NYALANYALI.COM, Kisah – Stasiun Kutaraja, Banda Aceh, 1938.
Orang berbondong-bondong ke stasiun itu, setiap Rabu malam. Kebanyakan mereka bukan menunggu orang datang dari kota lain, tapi tetap ada yang ditunggu.
Tak sabar, setiap minggu ada yang ditunggu. Majalah Pedoman Masjarakat dari Medan yang mereka tunggu. Bukan segala berita yang mereka nanti, sampai berderet-deret antrean banyaknya itu. Tapi cerita bersambungnya, Tenggelamnya Kapal Van Der Wijck karya HAMKA mereka nanti tak sabar hati. Menunggu bagaimana kelanjutan kisah Zainuddin dan Hayati dari minggu ke minggu.
Hamka menuliskannya hingga merasuk dalam jiwa pembacanya. Cerbung itu kemudian diterbitkan dalam bentuk buku, novel. Itulah awal inisial Hamka dikenal.
Tenggelamnya Kapal Van Der Wijck pada 1962 menjadi bulan-bulanan Pramoedya Ananta Toer, di Rubrik Lentera, Harian Bintang Fajar. Plagiat dari karya Jean-Baptiste Alphonse Karr berjudul Sous les Tilleuls (1832) yang kemudian diterjemahkan oleh Mustafa Lutfi Al-Manfaluti ke bahasa Arab. Terus saja karya Hamka dipersoal-soalkan.
Bagaimana bisa? Tenggelamnya Kapal Van Der Wijck bukan persoalan roman biasa, percintaan dua anak muda semata, pada masa itu Hamka mengkritik kawin paksa, pembedaan strata sosial masyarakat, lunturnya adat oleh infiltrasi budaya Barat di ranah Minang kala itu. Sangat kental nilai lokal ditampilkan. Orang yang pernah hidup di dalam adat itu yang bisa menceritakan detilnya, Hamka orangnya.

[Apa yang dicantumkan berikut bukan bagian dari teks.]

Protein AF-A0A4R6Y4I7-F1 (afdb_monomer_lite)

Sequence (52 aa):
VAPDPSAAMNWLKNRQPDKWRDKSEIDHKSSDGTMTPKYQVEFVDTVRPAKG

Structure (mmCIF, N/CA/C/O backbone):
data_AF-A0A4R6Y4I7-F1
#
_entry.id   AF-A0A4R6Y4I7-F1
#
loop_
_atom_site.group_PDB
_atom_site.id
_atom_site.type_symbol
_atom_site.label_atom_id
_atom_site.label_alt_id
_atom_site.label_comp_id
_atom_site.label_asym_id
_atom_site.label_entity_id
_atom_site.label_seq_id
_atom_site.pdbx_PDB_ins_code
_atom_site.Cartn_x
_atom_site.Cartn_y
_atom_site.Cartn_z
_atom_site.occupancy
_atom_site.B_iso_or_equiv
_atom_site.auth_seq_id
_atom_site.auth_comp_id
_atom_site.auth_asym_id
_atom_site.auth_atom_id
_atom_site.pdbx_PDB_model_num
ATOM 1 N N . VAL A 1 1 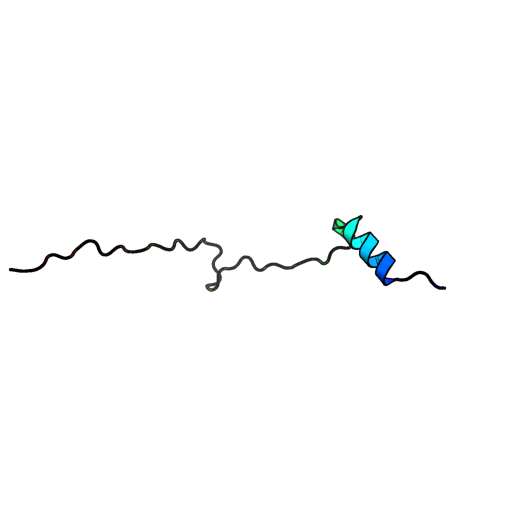? 4.620 -0.547 -32.164 1.00 75.69 1 VAL A N 1
ATOM 2 C CA . VAL A 1 1 ? 3.730 -0.547 -30.979 1.00 75.69 1 VAL A CA 1
ATOM 3 C C . VAL A 1 1 ? 4.611 -0.518 -29.748 1.00 75.69 1 VAL A C 1
ATOM 5 O O . VAL A 1 1 ? 5.499 -1.356 -29.656 1.00 75.69 1 VAL A O 1
ATOM 8 N N . ALA A 1 2 ? 4.447 0.481 -28.882 1.00 77.19 2 ALA A N 1
ATOM 9 C CA . ALA A 1 2 ? 5.173 0.532 -27.616 1.00 77.19 2 ALA A CA 1
ATOM 10 C C . ALA A 1 2 ? 4.597 -0.521 -26.650 1.00 77.19 2 ALA A C 1
ATOM 12 O O . ALA A 1 2 ? 3.397 -0.798 -26.724 1.00 77.19 2 ALA A O 1
ATOM 13 N N . PRO A 1 3 ? 5.418 -1.133 -25.785 1.00 77.81 3 PRO A N 1
ATOM 14 C CA . PRO A 1 3 ? 4.920 -2.065 -24.780 1.00 77.81 3 PRO A CA 1
ATOM 15 C C . PRO A 1 3 ? 3.932 -1.358 -23.846 1.00 77.81 3 PRO A C 1
ATOM 17 O O . PRO A 1 3 ? 4.183 -0.226 -23.438 1.00 77.81 3 PRO A O 1
ATOM 20 N N . ASP A 1 4 ? 2.817 -2.021 -23.523 1.00 91.19 4 ASP A N 1
ATOM 21 C CA . ASP A 1 4 ? 1.804 -1.473 -22.619 1.00 91.19 4 ASP A CA 1
ATOM 22 C C . ASP A 1 4 ? 2.368 -1.390 -21.185 1.00 91.19 4 ASP A C 1
ATOM 24 O O . ASP A 1 4 ? 2.611 -2.430 -20.556 1.00 91.19 4 ASP A O 1
ATOM 28 N N . PRO A 1 5 ? 2.583 -0.179 -20.638 1.00 89.50 5 PRO A N 1
ATOM 29 C CA . PRO A 1 5 ? 3.114 -0.017 -19.289 1.00 89.50 5 PRO A CA 1
ATOM 30 C C . PRO A 1 5 ? 2.167 -0.579 -18.217 1.00 89.50 5 PRO A C 1
ATOM 32 O O . PRO A 1 5 ? 2.631 -1.007 -17.158 1.00 89.50 5 PRO A O 1
ATOM 35 N N . SER A 1 6 ? 0.859 -0.649 -18.488 1.00 89.69 6 SER A N 1
ATOM 36 C CA . SER A 1 6 ? -0.121 -1.242 -17.573 1.00 89.69 6 SER A CA 1
ATOM 37 C C . SER A 1 6 ? 0.078 -2.753 -17.438 1.00 89.69 6 SER A C 1
ATOM 39 O O . SER A 1 6 ? 0.119 -3.286 -16.324 1.00 89.69 6 SER A O 1
ATOM 41 N N . ALA A 1 7 ? 0.293 -3.452 -18.557 1.00 89.25 7 ALA A N 1
ATOM 42 C CA . ALA A 1 7 ? 0.610 -4.877 -18.560 1.00 89.25 7 ALA A CA 1
ATOM 43 C C . ALA A 1 7 ? 1.891 -5.187 -17.764 1.00 89.25 7 ALA A C 1
ATOM 45 O O . ALA A 1 7 ? 1.906 -6.125 -16.962 1.00 89.25 7 ALA A O 1
ATOM 46 N N . ALA A 1 8 ? 2.936 -4.367 -17.922 1.00 89.38 8 ALA A N 1
ATOM 47 C CA . ALA A 1 8 ? 4.173 -4.503 -17.154 1.00 89.38 8 ALA A CA 1
ATOM 48 C C . ALA A 1 8 ? 3.935 -4.312 -15.643 1.00 89.38 8 ALA A C 1
ATOM 50 O O . ALA A 1 8 ? 4.382 -5.131 -14.837 1.00 89.38 8 ALA A O 1
ATOM 51 N N . MET A 1 9 ? 3.165 -3.292 -15.253 1.00 89.38 9 MET A N 1
ATOM 52 C CA . MET A 1 9 ? 2.818 -3.042 -13.850 1.00 89.38 9 MET A CA 1
ATOM 53 C C . MET A 1 9 ? 2.012 -4.197 -13.236 1.00 89.38 9 MET A C 1
ATOM 55 O O . MET A 1 9 ? 2.292 -4.637 -12.120 1.00 89.38 9 MET A O 1
ATOM 59 N N . ASN A 1 10 ? 1.022 -4.727 -13.955 1.00 91.81 10 ASN A N 1
ATOM 60 C CA . ASN A 1 10 ? 0.208 -5.845 -13.470 1.00 91.81 10 ASN A CA 1
ATOM 61 C C . ASN A 1 10 ? 1.030 -7.127 -13.298 1.00 91.81 10 ASN A C 1
ATOM 63 O O . ASN A 1 10 ? 0.832 -7.864 -12.330 1.00 91.81 10 ASN A O 1
ATOM 67 N N . TRP A 1 11 ? 1.996 -7.370 -14.186 1.00 92.88 11 TRP A N 1
ATOM 68 C CA . TRP A 1 11 ? 2.917 -8.494 -14.050 1.00 92.88 11 TRP A CA 1
ATOM 69 C C . TRP A 1 11 ? 3.772 -8.386 -12.781 1.00 92.88 11 TRP A C 1
ATOM 71 O O . TRP A 1 11 ? 3.895 -9.360 -12.032 1.00 92.88 11 TRP A O 1
ATOM 81 N N . LEU A 1 12 ? 4.296 -7.193 -12.491 1.00 93.69 12 LEU A N 1
ATOM 82 C CA . LEU A 1 12 ? 5.122 -6.937 -11.311 1.00 93.69 12 LEU A CA 1
ATOM 83 C C . LEU A 1 12 ? 4.324 -7.053 -10.006 1.00 93.69 12 LEU A C 1
ATOM 85 O O . LEU A 1 12 ? 4.793 -7.698 -9.071 1.00 93.69 12 LEU A O 1
ATOM 89 N N . LYS A 1 13 ? 3.081 -6.554 -9.962 1.00 92.62 13 LYS A N 1
ATOM 90 C CA . LYS A 1 13 ? 2.176 -6.724 -8.806 1.00 92.62 13 LYS A CA 1
ATOM 91 C C . LYS A 1 13 ? 1.891 -8.191 -8.467 1.00 92.62 13 LYS A C 1
ATOM 93 O O . LYS A 1 13 ? 1.744 -8.529 -7.293 1.00 92.62 13 LYS A O 1
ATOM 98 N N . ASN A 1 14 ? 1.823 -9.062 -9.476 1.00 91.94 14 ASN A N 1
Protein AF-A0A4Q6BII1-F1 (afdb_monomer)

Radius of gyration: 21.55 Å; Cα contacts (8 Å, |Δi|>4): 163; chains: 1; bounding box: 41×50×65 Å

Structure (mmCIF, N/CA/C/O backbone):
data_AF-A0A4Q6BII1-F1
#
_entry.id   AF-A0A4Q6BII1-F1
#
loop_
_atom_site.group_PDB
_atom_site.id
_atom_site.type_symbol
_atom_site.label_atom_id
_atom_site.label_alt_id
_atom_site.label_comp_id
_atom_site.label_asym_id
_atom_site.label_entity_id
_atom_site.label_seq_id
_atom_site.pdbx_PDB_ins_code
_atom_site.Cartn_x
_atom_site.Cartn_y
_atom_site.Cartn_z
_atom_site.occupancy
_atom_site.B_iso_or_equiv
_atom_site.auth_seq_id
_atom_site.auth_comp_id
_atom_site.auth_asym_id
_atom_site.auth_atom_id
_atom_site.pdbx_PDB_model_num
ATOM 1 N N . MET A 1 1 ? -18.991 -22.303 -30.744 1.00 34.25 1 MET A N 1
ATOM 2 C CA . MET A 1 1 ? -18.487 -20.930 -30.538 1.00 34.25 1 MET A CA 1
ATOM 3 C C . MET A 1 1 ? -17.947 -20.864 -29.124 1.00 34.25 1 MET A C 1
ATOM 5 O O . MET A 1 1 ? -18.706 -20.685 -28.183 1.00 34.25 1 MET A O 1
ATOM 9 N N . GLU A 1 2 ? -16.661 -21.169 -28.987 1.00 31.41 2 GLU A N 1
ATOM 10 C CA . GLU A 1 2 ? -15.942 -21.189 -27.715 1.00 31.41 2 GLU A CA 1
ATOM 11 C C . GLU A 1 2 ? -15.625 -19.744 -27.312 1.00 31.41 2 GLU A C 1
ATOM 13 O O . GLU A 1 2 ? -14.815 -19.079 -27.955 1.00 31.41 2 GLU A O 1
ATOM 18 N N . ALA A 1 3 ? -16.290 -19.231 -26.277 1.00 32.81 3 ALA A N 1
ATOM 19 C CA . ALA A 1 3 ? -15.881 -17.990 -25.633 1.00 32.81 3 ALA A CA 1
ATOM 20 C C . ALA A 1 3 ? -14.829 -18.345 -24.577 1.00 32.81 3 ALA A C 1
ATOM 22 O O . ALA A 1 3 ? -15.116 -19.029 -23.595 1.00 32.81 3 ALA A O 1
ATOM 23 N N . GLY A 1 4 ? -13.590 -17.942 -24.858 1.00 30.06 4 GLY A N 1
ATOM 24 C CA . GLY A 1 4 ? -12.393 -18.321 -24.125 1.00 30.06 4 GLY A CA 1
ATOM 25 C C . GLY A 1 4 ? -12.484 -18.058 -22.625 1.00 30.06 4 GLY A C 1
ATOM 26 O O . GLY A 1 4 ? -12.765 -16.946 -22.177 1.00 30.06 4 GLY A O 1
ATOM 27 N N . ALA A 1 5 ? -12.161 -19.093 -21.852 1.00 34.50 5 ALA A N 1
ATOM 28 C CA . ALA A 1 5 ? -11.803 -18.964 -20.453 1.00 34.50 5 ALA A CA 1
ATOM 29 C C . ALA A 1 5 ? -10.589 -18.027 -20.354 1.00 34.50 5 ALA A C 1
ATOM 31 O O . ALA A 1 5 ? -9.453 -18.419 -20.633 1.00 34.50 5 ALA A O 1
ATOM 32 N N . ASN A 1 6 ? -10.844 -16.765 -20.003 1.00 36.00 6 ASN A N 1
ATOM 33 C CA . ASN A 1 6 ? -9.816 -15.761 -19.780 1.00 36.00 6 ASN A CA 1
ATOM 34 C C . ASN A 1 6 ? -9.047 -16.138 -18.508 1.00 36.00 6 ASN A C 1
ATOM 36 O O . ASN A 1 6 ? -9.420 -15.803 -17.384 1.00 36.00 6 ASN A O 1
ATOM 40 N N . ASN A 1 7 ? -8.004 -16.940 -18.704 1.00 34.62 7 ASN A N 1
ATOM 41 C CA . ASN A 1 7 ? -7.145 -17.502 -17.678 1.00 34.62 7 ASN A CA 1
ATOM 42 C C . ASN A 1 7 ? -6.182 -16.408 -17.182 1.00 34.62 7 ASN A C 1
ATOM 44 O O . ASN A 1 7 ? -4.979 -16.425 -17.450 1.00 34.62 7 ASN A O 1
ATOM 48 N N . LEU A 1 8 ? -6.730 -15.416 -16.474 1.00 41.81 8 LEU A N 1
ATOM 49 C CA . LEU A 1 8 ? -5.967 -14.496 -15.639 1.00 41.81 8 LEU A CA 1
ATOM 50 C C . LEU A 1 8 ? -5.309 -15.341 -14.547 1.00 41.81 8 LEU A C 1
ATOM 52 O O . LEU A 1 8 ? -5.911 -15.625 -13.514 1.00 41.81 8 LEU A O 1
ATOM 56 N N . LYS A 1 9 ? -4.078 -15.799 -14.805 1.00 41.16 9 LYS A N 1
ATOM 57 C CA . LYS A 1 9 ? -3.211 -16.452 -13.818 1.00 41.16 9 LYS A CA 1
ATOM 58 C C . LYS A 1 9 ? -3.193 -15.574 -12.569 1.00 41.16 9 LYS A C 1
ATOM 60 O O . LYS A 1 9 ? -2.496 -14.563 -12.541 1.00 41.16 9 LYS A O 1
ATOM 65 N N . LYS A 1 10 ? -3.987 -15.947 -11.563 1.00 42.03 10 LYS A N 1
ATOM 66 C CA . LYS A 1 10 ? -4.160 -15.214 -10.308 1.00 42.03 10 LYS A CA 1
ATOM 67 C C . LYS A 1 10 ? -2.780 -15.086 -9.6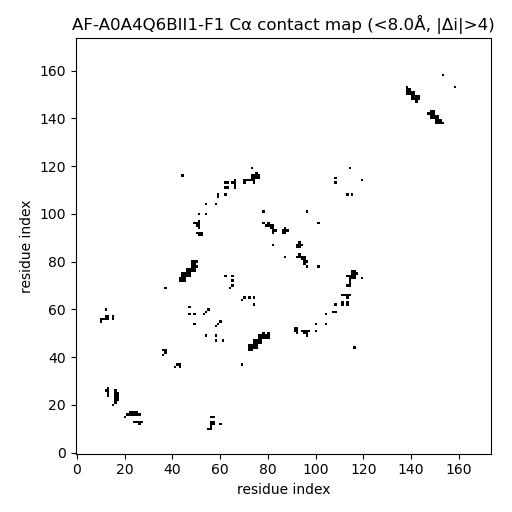64 1.00 42.03 10 LYS A C 1
ATOM 69 O O . LYS A 1 10 ? -2.242 -16.059 -9.134 1.00 42.03 10 LYS A O 1
ATOM 74 N N . ALA A 1 11 ? -2.145 -13.924 -9.812 1.00 53.94 11 ALA A N 1
ATOM 75 C CA . ALA A 1 11 ? -0.822 -13.686 -9.261 1.00 53.94 11 ALA A CA 1
ATOM 76 C C . ALA A 1 11 ? -0.919 -13.877 -7.747 1.00 53.94 11 ALA A C 1
ATOM 78 O O . ALA A 1 11 ? -1.707 -13.202 -7.091 1.00 53.94 11 ALA A O 1
ATOM 79 N N . ARG A 1 12 ? -0.169 -14.838 -7.193 1.00 57.84 12 ARG A N 1
ATOM 80 C CA . ARG A 1 12 ? -0.220 -15.138 -5.759 1.00 57.84 12 ARG A CA 1
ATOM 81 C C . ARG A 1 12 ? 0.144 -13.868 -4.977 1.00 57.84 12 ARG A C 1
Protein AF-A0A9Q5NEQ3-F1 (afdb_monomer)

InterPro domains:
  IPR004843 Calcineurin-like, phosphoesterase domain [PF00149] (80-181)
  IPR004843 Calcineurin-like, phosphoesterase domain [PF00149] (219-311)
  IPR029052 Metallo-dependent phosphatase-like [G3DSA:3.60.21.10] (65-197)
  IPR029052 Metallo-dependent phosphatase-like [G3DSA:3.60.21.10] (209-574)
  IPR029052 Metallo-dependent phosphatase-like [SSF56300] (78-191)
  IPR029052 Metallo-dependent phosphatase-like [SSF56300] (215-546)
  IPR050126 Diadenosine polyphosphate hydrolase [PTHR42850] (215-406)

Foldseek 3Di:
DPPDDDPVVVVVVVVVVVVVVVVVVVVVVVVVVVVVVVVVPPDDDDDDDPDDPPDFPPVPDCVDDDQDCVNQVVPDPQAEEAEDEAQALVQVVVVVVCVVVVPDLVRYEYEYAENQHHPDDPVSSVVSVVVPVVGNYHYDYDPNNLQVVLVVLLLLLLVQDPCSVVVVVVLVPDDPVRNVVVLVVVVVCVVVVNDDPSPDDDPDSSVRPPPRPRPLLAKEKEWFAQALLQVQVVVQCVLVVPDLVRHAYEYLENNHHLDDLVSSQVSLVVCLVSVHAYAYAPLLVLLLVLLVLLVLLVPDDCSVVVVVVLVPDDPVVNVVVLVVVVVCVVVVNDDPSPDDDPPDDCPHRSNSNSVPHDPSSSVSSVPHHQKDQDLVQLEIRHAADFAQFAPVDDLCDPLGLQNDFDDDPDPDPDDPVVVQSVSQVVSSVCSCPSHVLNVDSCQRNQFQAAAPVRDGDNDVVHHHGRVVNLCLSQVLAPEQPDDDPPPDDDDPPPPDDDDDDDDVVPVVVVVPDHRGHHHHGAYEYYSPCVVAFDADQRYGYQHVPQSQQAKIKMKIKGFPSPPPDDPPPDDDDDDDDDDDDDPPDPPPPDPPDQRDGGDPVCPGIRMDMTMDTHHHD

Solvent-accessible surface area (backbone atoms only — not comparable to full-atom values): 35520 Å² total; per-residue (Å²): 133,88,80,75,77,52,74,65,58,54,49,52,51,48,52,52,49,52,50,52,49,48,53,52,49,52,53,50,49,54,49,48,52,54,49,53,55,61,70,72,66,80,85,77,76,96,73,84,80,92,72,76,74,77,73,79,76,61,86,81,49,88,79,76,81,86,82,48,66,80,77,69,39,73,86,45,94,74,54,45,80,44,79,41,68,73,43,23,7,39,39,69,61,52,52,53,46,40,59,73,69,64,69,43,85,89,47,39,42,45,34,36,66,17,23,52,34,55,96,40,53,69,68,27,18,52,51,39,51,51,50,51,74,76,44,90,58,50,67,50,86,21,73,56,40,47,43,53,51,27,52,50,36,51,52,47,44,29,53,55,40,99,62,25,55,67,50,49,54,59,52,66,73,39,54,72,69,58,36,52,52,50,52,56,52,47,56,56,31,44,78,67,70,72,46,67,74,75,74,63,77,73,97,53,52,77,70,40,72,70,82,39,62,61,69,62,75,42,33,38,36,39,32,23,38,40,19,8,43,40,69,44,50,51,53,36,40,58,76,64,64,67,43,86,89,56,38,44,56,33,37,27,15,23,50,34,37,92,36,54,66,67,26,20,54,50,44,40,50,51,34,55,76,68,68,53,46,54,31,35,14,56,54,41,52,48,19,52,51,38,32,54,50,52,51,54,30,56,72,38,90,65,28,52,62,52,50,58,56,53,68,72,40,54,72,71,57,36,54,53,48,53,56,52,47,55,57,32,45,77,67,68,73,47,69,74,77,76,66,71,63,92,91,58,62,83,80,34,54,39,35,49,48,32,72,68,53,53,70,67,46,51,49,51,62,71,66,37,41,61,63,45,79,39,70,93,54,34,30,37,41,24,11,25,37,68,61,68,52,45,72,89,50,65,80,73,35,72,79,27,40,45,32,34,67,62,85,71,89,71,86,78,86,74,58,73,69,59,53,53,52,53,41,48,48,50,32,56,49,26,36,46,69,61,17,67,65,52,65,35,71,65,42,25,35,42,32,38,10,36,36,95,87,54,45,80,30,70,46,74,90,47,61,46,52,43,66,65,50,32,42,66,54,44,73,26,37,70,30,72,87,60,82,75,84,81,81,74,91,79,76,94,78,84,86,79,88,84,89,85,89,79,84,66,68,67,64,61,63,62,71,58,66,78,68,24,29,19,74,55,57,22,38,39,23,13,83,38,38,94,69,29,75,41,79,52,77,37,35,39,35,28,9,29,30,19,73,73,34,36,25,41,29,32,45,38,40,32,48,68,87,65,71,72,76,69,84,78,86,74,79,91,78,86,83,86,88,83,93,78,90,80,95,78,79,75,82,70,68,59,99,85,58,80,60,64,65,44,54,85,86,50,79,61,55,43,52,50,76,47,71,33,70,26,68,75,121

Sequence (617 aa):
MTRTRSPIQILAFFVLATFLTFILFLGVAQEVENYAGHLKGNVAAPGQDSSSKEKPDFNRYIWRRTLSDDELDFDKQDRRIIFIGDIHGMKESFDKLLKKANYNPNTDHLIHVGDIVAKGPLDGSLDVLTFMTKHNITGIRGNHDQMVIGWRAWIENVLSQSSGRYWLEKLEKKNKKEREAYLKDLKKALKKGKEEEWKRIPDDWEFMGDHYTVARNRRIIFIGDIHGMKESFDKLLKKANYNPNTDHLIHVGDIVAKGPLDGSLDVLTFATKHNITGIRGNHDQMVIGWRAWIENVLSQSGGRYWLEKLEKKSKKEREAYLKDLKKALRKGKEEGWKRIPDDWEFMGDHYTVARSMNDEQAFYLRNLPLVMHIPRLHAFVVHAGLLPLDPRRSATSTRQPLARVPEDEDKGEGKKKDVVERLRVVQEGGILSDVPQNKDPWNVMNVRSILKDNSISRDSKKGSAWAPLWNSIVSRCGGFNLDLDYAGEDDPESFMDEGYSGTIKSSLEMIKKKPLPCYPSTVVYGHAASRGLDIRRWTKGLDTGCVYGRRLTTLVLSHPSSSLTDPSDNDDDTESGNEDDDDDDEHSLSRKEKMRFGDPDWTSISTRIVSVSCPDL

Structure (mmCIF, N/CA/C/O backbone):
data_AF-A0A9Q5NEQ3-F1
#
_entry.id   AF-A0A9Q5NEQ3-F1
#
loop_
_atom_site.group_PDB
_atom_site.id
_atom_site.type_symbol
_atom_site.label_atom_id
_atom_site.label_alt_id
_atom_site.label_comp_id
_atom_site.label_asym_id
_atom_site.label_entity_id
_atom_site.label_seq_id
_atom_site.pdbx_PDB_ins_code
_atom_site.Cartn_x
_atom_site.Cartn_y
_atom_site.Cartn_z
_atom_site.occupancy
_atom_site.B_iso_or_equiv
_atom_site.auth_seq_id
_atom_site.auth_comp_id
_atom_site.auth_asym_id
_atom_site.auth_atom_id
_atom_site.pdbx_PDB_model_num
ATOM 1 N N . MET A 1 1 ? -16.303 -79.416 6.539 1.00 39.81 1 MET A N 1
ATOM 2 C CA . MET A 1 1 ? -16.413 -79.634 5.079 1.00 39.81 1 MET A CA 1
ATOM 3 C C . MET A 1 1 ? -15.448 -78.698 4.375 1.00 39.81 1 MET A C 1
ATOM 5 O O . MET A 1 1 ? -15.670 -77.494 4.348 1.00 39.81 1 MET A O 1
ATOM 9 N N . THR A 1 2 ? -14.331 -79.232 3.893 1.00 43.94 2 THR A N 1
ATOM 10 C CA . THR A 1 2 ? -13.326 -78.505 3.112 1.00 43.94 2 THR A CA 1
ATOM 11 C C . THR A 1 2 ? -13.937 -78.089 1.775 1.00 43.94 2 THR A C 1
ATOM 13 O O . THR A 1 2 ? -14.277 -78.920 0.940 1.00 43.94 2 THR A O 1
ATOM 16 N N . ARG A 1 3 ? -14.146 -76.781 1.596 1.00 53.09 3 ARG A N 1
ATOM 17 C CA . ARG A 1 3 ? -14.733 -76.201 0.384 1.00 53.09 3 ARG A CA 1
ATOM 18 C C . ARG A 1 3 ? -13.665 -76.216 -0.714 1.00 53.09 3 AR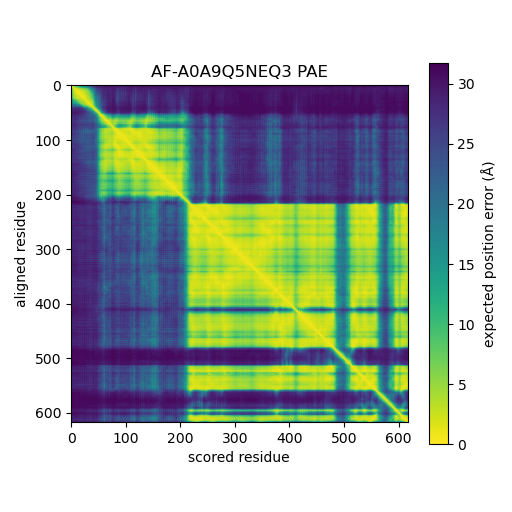G A C 1
ATOM 20 O O . ARG A 1 3 ? -12.801 -75.344 -0.758 1.00 53.09 3 ARG A O 1
ATOM 27 N N . THR A 1 4 ? -13.686 -77.242 -1.557 1.00 55.88 4 THR A N 1
ATOM 28 C CA . THR A 1 4 ? -12.844 -77.336 -2.755 1.00 55.88 4 THR A CA 1
ATOM 29 C C . THR A 1 4 ? -13.157 -76.150 -3.670 1.00 55.88 4 THR A C 1
ATOM 31 O O . THR A 1 4 ? -14.296 -75.993 -4.113 1.00 55.88 4 THR A O 1
ATOM 34 N N . ARG A 1 5 ? -12.171 -75.271 -3.899 1.00 65.75 5 ARG A N 1
ATOM 35 C CA . ARG A 1 5 ? -12.303 -74.116 -4.806 1.00 65.75 5 ARG A CA 1
ATOM 36 C C . ARG A 1 5 ? -12.598 -74.610 -6.223 1.00 65.75 5 ARG A C 1
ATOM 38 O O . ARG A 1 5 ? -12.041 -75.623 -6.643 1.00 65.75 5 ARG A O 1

Cuma Hamka, seorang ulama masa itu yang meyakini cerita roman sekalipun bisa memberikan nasihat yang baik bagi pembacanya. Selama 57 tahun tak kurang dari 84 judul buku sudah ditulisnya termasuk Di Bawah Lindungan Ka’bah. Untuk Tenggelamnya Kapal Van Der Wijk bahkan menjadi bacaan wajib di sekolah Indonesia hingga Malaysia. Di Indonesia Van Der Wijck dicetak 14 kali, dan di Malaysia dicetak 9 kali.
***
Zainuddin, tokoh dalam novel itu berkata pada Hayati, kekasihnya, “Kau yang sanggup menjadikan saya seorang yang gagah berani, kau pula yang sanggup menjadikan saya sengsara selamanya.”
Hayati pernah pula berkata, “Kasihanilah perempuan yang ditimpa musibah berganti-ganti ini.”
Zainuddin dalam dendam cintanya berkata, “Ketika itu, kau antarkan saya ke seberang jalan, kau berjanji menunggu kedatanganku berapapun lamanya. Hampir saya mati menanggung cinta, Hayati.”
Lebur hati pembaca oleh kata-kata itu. Hanya Hamka yang bisa membuatnya. Kapal Van Der Wijck di tangan Hamka tak pernah tengelam, bahkan berlayar sepanjang masa. Cinta Zainuddin dan Hayati mengarungi sastra Indonesia dari karya seorang ulama, cerdik pandai, ninik mamak kebanggaan. Hamka namanya.